As far as I am aware, pivotal training is unfortunately still not available in Kohya trainer at the moment (which a lot of popular colabs and guis build on). You have yet still a few choices, and I personally recommend HCP-Diffusion which is always in active development.

Warning: due to a bug in how HCP deals with embedding training you cannot use embedding names with single token for the moment. There are also some bugs in tokenizer which makes some words both double token and single token (e.g. ansel). For the moment the safer way is to always include _ in embedding name. We are contacting the developer of HCP to solve this.

Beyond pivotal tuning, HCP-Diffusion also provides the possibility to weight reconstruction losses by soft masks and the ability of training DreamArtist++ (training of both positive and negative LoRAs in te same time). Its great flexibility and highly configurable nature makes it probably the trainer of choice for more advanced users.

What's more, LyCORIS support is also coming soon!

At this point, it is worth mentioning that the automatic pipeline of narugo1992 also uses HCP-Diffusion. Pivotal tuning is used in all their models (with only one embedding in their case as for now they focus on single-character models), with this configuration file. Although they have not fully taken advantage of pivotal tuning because of their old data processing strategy does not involve tag pruning, this will be solved in their updated 1.5 pipeline.

As for my use case, the script to generate corresponding config files for all-in-one training has been incorporated into my dataset construction pipeline: https://github.com/cyber-meow/anime_screenshot_pipeline/blob/main/docs/Start_training.md#training-with-hcp-diffusion

Usage

Another hurdle that prevents from popularizing pivotal tuning is that one fine-tuning can come with a lot of embeddings. For example, for my gekidol model we have the following

Organizing them can be troublesome. The good news is that we are also providing a solution to this: https://github.com/AUTOMATIC1111/stable-diffusion-webui/pull/13568

Kohaku, the developer of LyCORIS has implemented a bundle system to save embeddings and LoRA together! (Update: you can now use it in the dev branch of webui)

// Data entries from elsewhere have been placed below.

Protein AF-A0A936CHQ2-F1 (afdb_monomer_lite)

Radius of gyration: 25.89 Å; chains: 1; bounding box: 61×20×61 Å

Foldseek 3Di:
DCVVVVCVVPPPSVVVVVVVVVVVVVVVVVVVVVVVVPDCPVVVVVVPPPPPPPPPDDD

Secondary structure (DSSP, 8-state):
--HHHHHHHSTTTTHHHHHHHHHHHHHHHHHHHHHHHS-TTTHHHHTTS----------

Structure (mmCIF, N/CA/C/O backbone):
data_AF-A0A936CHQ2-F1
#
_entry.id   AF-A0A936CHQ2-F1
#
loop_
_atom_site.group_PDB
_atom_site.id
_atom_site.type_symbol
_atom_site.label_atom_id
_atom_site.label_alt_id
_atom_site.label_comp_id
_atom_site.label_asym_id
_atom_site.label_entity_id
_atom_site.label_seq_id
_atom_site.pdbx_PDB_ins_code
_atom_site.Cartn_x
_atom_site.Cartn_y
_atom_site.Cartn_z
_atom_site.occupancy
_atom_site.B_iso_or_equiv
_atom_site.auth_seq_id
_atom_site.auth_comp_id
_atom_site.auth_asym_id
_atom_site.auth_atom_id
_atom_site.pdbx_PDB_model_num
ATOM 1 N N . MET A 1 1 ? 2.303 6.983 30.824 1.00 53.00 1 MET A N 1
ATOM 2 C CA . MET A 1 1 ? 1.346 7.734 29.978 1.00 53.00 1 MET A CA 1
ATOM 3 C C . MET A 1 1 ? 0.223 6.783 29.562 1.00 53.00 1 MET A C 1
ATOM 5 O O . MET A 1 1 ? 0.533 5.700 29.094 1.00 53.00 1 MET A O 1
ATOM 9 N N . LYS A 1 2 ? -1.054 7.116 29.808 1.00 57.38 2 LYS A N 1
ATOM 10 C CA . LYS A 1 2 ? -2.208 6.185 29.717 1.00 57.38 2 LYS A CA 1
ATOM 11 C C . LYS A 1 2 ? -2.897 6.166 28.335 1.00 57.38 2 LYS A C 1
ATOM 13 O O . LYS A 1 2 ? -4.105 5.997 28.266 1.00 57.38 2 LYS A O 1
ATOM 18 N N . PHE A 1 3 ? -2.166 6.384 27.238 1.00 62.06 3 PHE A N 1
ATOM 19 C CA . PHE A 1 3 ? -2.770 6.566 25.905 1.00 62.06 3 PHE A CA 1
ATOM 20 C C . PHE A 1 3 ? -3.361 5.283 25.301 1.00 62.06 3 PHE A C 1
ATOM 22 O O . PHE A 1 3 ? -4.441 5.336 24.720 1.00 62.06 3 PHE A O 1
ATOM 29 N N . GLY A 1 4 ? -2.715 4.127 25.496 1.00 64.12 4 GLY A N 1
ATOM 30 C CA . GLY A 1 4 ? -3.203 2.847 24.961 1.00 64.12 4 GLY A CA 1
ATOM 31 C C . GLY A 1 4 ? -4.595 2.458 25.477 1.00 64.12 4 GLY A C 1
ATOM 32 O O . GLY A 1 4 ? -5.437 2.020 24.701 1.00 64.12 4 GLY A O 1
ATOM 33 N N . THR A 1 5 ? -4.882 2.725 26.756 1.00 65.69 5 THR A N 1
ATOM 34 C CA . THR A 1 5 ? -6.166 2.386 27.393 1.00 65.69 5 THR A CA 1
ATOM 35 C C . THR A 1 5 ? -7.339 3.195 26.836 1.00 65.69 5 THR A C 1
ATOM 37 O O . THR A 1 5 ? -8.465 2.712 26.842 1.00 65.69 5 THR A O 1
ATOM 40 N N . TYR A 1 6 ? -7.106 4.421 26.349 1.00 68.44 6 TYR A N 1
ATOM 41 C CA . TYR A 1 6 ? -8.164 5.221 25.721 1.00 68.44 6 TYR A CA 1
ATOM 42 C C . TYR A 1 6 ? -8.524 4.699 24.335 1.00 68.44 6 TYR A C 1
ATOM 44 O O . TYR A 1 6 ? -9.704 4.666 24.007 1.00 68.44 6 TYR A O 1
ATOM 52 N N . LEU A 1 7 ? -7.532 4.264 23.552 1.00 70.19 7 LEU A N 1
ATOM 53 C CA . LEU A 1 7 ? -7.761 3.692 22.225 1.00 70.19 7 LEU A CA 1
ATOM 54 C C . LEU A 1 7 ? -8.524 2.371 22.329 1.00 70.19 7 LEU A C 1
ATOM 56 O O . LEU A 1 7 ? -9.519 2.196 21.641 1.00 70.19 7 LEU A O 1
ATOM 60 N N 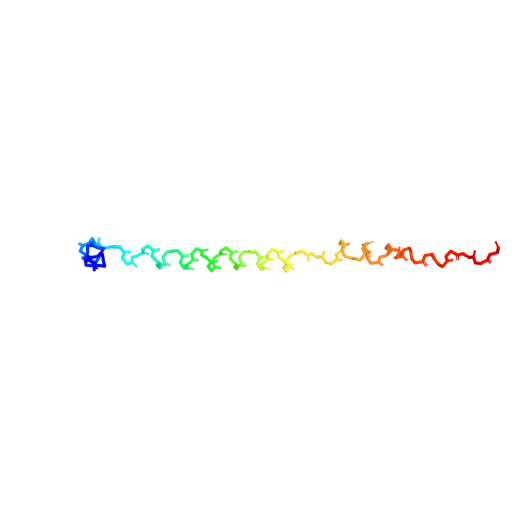. GLU A 1 8 ? -8.136 1.496 23.254 1.00 66.12 8 GLU A N 1
ATOM 61 C CA . GLU A 1 8 ? -8.828 0.225 23.505 1.00 66.12 8 GLU A CA 1
ATOM 62 C C . GLU A 1 8 ? -10.284 0.419 23.973 1.00 66.12 8 GLU A C 1
ATOM 64 O O . GLU A 1 8 ? -11.161 -0.388 23.669 1.00 66.12 8 GLU A O 1
ATOM 69 N N . LYS A 1 9 ? -10.570 1.534 24.661 1.00 69.00 9 LYS A N 1
ATOM 70 C CA . LYS A 1 9 ? -11.927 1.905 25.086 1.00 69.00 9 LYS A CA 1
ATOM 71 C C . LYS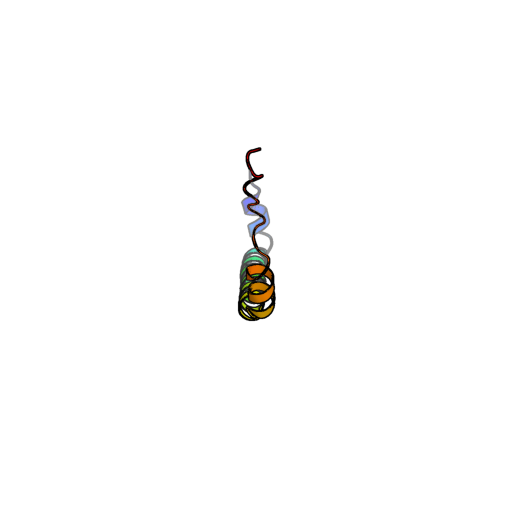 A 1 9 ? -12.821 2.343 23.921 1.00 69.00 9 LYS A C 1
ATOM 73 O O . LYS A 1 9 ? -14.043 2.285 24.052 1.00 69.00 9 LYS A O 1
ATOM 78 N N . ILE A 1 10 ? -12.236 2.786 22.803 1.00 74.06 10 ILE A N 1
ATOM 79 C CA . ILE A 1 10 ? -12.970 3.101 21.575 1.00 74.06 10 ILE A CA 1
ATOM 80 C C . ILE A 1 10 ? -13.277 1.770 20.889 1.00 74.06 10 ILE A C 1
ATOM 82 O O . ILE A 1 10 ? -12.446 1.182 20.194 1.00 74.06 10 ILE A O 1
ATOM 86 N N . THR A 1 11 ? -14.488 1.273 21.125 1.00 73.94 11 THR A N 1
ATOM 87 C CA . THR A 1 11 ? -14.987 0.032 20.535 1.00 73.94 11 THR A CA 1
ATOM 88 C C . THR A 1 11 ? -14.825 0.093 19.014 1.00 73.94 11 THR A C 1
ATOM 90 O O . THR A 1 11 ? -15.364 0.986 18.367 1.00 73.94 11 THR A O 1
ATOM 93 N N . GLY A 1 12 ? -14.048 -0.832 18.445 1.00 74.69 12 GLY A N 1
ATOM 94 C CA . GLY A 1 12 ? -13.811 -0.904 17.001 1.00 74.69 12 GLY A CA 1
ATOM 95 C C . GLY A 1 12 ? -12.504 -0.284 16.500 1.00 74.69 12 GLY A C 1
ATOM 96 O O . GLY A 1 12 ? -12.225 -0.413 15.314 1.00 74.69 12 GLY A O 1
ATOM 97 N N . VAL A 1 13 ? -11.647 0.303 17.350 1.00 84.19 13 VAL A N 1
ATOM 98 C CA . VAL A 1 13 ? -10.350 0.852 16.888 1.00 84.19 13 VAL A CA 1
ATOM 99 C C . VAL A 1 13 ? -9.432 -0.209 16.256 1.00 84.19 13 VAL A C 1
ATOM 101 O O . VAL A 1 13 ? -8.629 0.090 15.374 1.00 84.19 13 VAL A O 1
ATOM 104 N N . SER A 1 14 ? -9.575 -1.473 16.659 1.00 84.50 14 SER A N 1
ATOM 105 C CA . SER A 1 14 ? -8.733 -2.579 16.188 1.00 84.50 14 SER A CA 1
ATOM 106 C C . SER A 1 14 ? -8.938 -2.929 14.709 1.00 84.50 14 SER A C 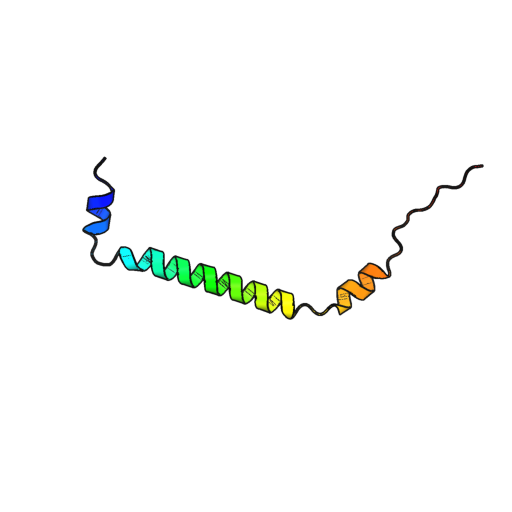1
ATOM 108 O O . SER A 1 14 ? -8.118 -3.652 14.147 1.00 84.50 14 SER A O 1
ATOM 110 N N . ILE A 1 15 ? -9.989 -2.414 14.055 1.00 88.69 15 ILE A N 1
ATOM 111 C CA . ILE A 1 15 ? -10.236 -2.662 12.627 1.00 88.69 15 ILE A CA 1
ATOM 112 C C . ILE A 1 15 ? -9.337 -1.814 11.718 1.00 88.69 15 ILE A C 1
ATOM 114 O O . ILE A 1 15 ? -8.951 -2.266 10.641 1.00 88.69 15 ILE A O 1
ATOM 118 N N 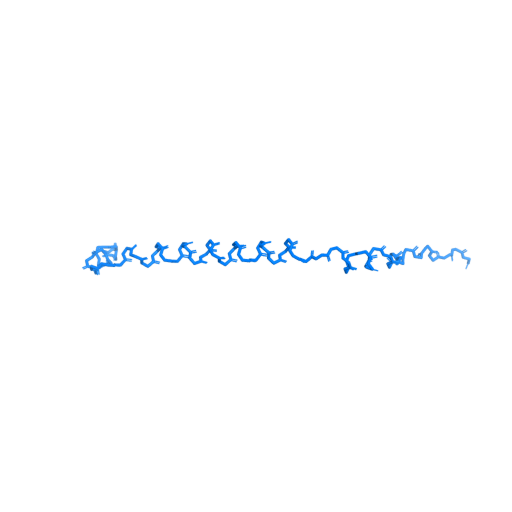. TYR A 1 16 ? -8.957 -0.607 12.152 1.00 90.19 16 TYR A N 1
ATOM 119 C CA . TYR A 1 16 ? -8.168 0.317 11.333 1.00 90.19 16 TYR A CA 1
ATOM 120 C C . TYR A 1 16 ? -6.780 -0.244 10.967 1.00 90.19 16 TYR A C 1
ATOM 122 O O . TYR A 1 16 ? -6.417 -0.167 9.791 1.00 90.19 16 TYR A O 1
ATOM 130 N N . PRO A 1 17 ? -6.019 -0.872 11.891 1.00 90.50 17 PRO A N 1
ATOM 131 C CA . PRO A 1 17 ? -4.762 -1.534 11.542 1.00 90.50 17 PRO A CA 1
ATOM 132 C C . PRO A 1 17 ? -4.931 -2.676 10.533 1.00 90.50 17 PRO A C 1
ATOM 134 O O . PRO A 1 17 ? -4.111 -2.816 9.631 1.00 90.50 17 PRO A O 1
ATOM 137 N N . ILE A 1 18 ? -6.004 -3.469 10.647 1.00 93.00 18 ILE A N 1
ATOM 138 C CA . ILE A 1 18 ? -6.268 -4.613 9.759 1.00 93.00 18 ILE A CA 1
ATOM 139 C C . ILE A 1 18 ? -6.588 -4.128 8.342 1.00 93.00 18 ILE A C 1
ATOM 141 O O . ILE A 1 18 ? -6.042 -4.651 7.372 1.00 93.00 18 ILE A O 1
ATOM 145 N N . ILE A 1 19 ? -7.427 -3.096 8.214 1.00 95.31 19 ILE A N 1
ATOM 146 C CA . ILE A 1 19 ? -7.750 -2.490 6.915 1.00 95.31 19 ILE A CA 1
ATOM 147 C C . ILE A 1 19 ? -6.498 -1.870 6.290 1.00 95.31 19 ILE A C 1
ATOM 149 O O . ILE A 1 19 ? -6.253 -2.078 5.106 1.00 95.31 19 ILE A O 1
ATOM 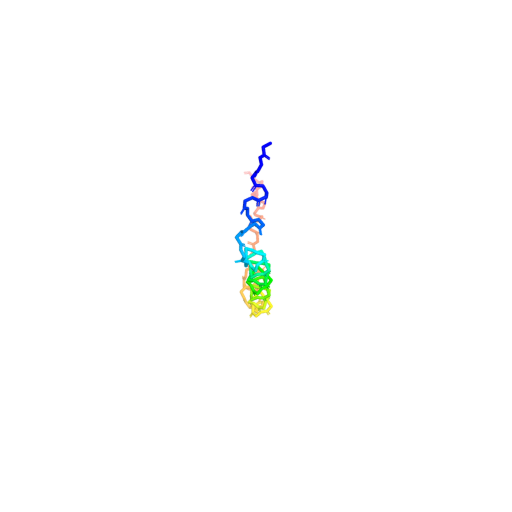153 N N . SER A 1 20 ? -5.682 -1.159 7.074 1.00 94.62 20 SER A N 1
ATOM 154 C CA . SER A 1 20 ? -4.414 -0.591 6.600 1.00 94.62 20 SER A CA 1
ATOM 155 C C . SER A 1 20 ? -3.473 -1.672 6.059 1.00 94.62 20 SER A C 1
ATOM 157 O O . SER A 1 20 ? -2.933 -1.536 4.963 1.00 94.62 20 SER A O 1
ATOM 159 N N . LEU A 1 21 ? -3.343 -2.792 6.779 1.00 94.31 21 LEU A N 1
ATOM 160 C CA . LEU A 1 21 ? -2.523 -3.927 6.361 1.00 94.31 21 LEU A CA 1
ATOM 161 C C . LEU A 1 21 ? -3.025 -4.552 5.052 1.00 94.31 21 LEU A C 1
ATOM 163 O O . LEU A 1 21 ? -2.233 -4.813 4.148 1.00 94.31 21 LEU A O 1
ATOM 167 N N . LEU A 1 22 ? -4.338 -4.762 4.928 1.00 96.88 22 LEU A N 1
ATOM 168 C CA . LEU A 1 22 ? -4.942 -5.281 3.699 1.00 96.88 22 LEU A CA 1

~~In the future~~Now, you just need to download one file, and once this LoRA/LyCORIS is activated, you can also use the accompanying embeddings by entering their names. An example is https://civitai.com/models/173081

For conversion between bundle and lora+embeddings you can use https://github.com/cyber-meow/anime_screenshot_pipeline/blob/main/post_training/batch_bundle_convert.py
With the following extension you can see the embeddings saved in each bundle lora by just right clicking on it https://github.com/a2569875/lora-prompt-tool
For the moment, there is an issue in the use of bundle with regional prompter https://github.com/hako-mikan/sd-webui-regional-prompter/issues/258

---

[1] Kumari, N., Zhang, B., Zhang, R., Shechtman, E., & Zhu, J. Y. (2023). Multi-concept customization of text-to-image diffusion. In Proceedings of the IEEE/CVF Conference on Computer Vision and Pattern Recognition (pp. 1931-1941).

[2] Smith, J. S., Hsu, Y. C., Zhang, L., Hua, T., Kira, Z., Shen, Y., & Jin, H. (2023). Continual diffusion: Continual customization of text-to-image diffusion with c-lora. arXiv preprint arXiv:2304.06027.

[3] Gu, Y., Wang, X., Wu, J. Z., Shi, Y., Chen, Y., Fan, Z., ... & Shou, M. Z. (2023). Mix-of-Show: Decentralized Low-Rank Adaptation for Multi-Concept Customization of Diffusion Models. arXiv preprint arXiv:2305.18292.